Recorded information
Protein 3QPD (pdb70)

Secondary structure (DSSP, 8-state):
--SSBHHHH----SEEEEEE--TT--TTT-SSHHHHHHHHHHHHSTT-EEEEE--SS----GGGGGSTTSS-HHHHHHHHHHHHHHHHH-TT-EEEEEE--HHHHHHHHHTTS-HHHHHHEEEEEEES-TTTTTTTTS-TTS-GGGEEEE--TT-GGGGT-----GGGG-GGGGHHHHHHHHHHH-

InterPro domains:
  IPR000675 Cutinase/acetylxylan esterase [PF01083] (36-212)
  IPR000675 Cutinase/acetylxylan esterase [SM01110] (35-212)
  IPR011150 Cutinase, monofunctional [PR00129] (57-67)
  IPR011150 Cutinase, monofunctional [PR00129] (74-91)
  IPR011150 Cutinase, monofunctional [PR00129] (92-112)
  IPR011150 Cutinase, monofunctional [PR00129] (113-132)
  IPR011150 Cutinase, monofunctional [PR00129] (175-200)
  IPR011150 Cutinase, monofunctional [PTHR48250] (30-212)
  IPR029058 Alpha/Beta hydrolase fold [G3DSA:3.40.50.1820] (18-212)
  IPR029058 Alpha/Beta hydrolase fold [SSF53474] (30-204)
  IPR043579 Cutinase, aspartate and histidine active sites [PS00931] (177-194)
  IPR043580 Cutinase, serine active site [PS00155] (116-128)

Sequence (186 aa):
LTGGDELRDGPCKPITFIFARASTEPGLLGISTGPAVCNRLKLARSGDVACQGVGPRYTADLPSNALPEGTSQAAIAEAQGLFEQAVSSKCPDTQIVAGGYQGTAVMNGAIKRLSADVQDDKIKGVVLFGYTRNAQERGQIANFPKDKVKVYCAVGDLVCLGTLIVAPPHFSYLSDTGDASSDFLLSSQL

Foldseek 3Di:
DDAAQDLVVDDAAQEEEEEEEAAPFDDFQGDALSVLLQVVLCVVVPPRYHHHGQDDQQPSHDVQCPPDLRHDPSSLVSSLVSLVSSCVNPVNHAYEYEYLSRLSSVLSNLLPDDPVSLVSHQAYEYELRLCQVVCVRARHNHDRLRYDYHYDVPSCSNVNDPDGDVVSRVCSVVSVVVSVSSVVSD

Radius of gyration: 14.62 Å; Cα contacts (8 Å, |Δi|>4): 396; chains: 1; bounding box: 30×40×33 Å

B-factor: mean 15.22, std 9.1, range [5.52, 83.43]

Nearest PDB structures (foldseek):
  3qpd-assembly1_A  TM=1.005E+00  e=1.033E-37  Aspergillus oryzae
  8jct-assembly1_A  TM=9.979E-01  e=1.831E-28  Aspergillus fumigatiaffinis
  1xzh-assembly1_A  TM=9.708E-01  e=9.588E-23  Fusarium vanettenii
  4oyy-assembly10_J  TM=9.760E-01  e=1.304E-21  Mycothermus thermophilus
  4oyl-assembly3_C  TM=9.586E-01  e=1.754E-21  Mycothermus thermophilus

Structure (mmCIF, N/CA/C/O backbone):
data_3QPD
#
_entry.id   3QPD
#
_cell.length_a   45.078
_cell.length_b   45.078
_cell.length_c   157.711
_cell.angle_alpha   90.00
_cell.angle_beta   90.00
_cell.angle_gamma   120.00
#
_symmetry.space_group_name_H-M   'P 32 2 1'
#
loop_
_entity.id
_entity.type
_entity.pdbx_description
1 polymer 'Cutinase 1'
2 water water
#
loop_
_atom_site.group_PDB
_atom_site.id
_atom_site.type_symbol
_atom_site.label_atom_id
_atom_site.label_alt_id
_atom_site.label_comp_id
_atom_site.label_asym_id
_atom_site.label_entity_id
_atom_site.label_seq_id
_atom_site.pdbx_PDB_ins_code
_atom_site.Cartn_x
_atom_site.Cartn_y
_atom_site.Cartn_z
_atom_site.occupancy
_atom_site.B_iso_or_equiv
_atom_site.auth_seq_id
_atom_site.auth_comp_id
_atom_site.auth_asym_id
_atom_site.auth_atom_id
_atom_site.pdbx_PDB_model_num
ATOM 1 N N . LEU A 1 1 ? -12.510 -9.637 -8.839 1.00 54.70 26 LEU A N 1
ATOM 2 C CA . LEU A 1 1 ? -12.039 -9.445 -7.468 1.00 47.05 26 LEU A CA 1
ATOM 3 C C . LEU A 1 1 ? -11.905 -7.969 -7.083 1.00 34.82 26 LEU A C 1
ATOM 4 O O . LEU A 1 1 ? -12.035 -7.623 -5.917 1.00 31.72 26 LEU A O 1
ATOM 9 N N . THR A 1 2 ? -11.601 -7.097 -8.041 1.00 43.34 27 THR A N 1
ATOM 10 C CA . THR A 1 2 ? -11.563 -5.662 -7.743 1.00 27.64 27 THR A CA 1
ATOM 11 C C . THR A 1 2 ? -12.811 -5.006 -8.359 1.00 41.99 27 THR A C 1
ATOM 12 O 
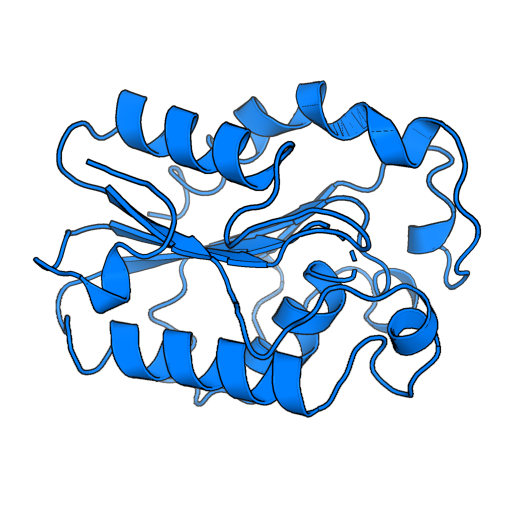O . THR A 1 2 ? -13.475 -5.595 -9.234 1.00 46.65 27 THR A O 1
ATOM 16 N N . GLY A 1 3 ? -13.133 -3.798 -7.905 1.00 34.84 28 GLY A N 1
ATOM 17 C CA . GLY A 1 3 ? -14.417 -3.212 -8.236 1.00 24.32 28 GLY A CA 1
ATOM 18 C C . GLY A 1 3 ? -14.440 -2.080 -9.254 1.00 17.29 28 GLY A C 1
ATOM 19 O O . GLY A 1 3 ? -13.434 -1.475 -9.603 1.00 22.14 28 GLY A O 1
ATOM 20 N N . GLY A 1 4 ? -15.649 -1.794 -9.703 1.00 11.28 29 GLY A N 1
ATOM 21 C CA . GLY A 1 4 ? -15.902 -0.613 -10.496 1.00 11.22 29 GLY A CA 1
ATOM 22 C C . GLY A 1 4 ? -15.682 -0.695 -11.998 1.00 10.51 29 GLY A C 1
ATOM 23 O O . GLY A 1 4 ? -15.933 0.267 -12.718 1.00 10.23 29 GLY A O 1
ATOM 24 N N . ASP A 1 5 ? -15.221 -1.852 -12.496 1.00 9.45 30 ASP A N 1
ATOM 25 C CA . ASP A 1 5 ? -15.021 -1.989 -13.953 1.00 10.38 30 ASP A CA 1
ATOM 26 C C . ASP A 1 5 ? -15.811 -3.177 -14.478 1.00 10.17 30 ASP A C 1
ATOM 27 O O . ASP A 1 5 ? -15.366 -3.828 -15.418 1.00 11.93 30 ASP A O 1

What to do
Which lines contain "Aspergillus"? Copy each of them from the listing.

Written solution
  3qpd-assembly1_A  TM=1.005E+00  e=1.033E-37  Aspergillus oryzae
  8jct-assembly1_A  TM=9.979E-01  e=1.831E-28  Aspergillus fumigatiaffinis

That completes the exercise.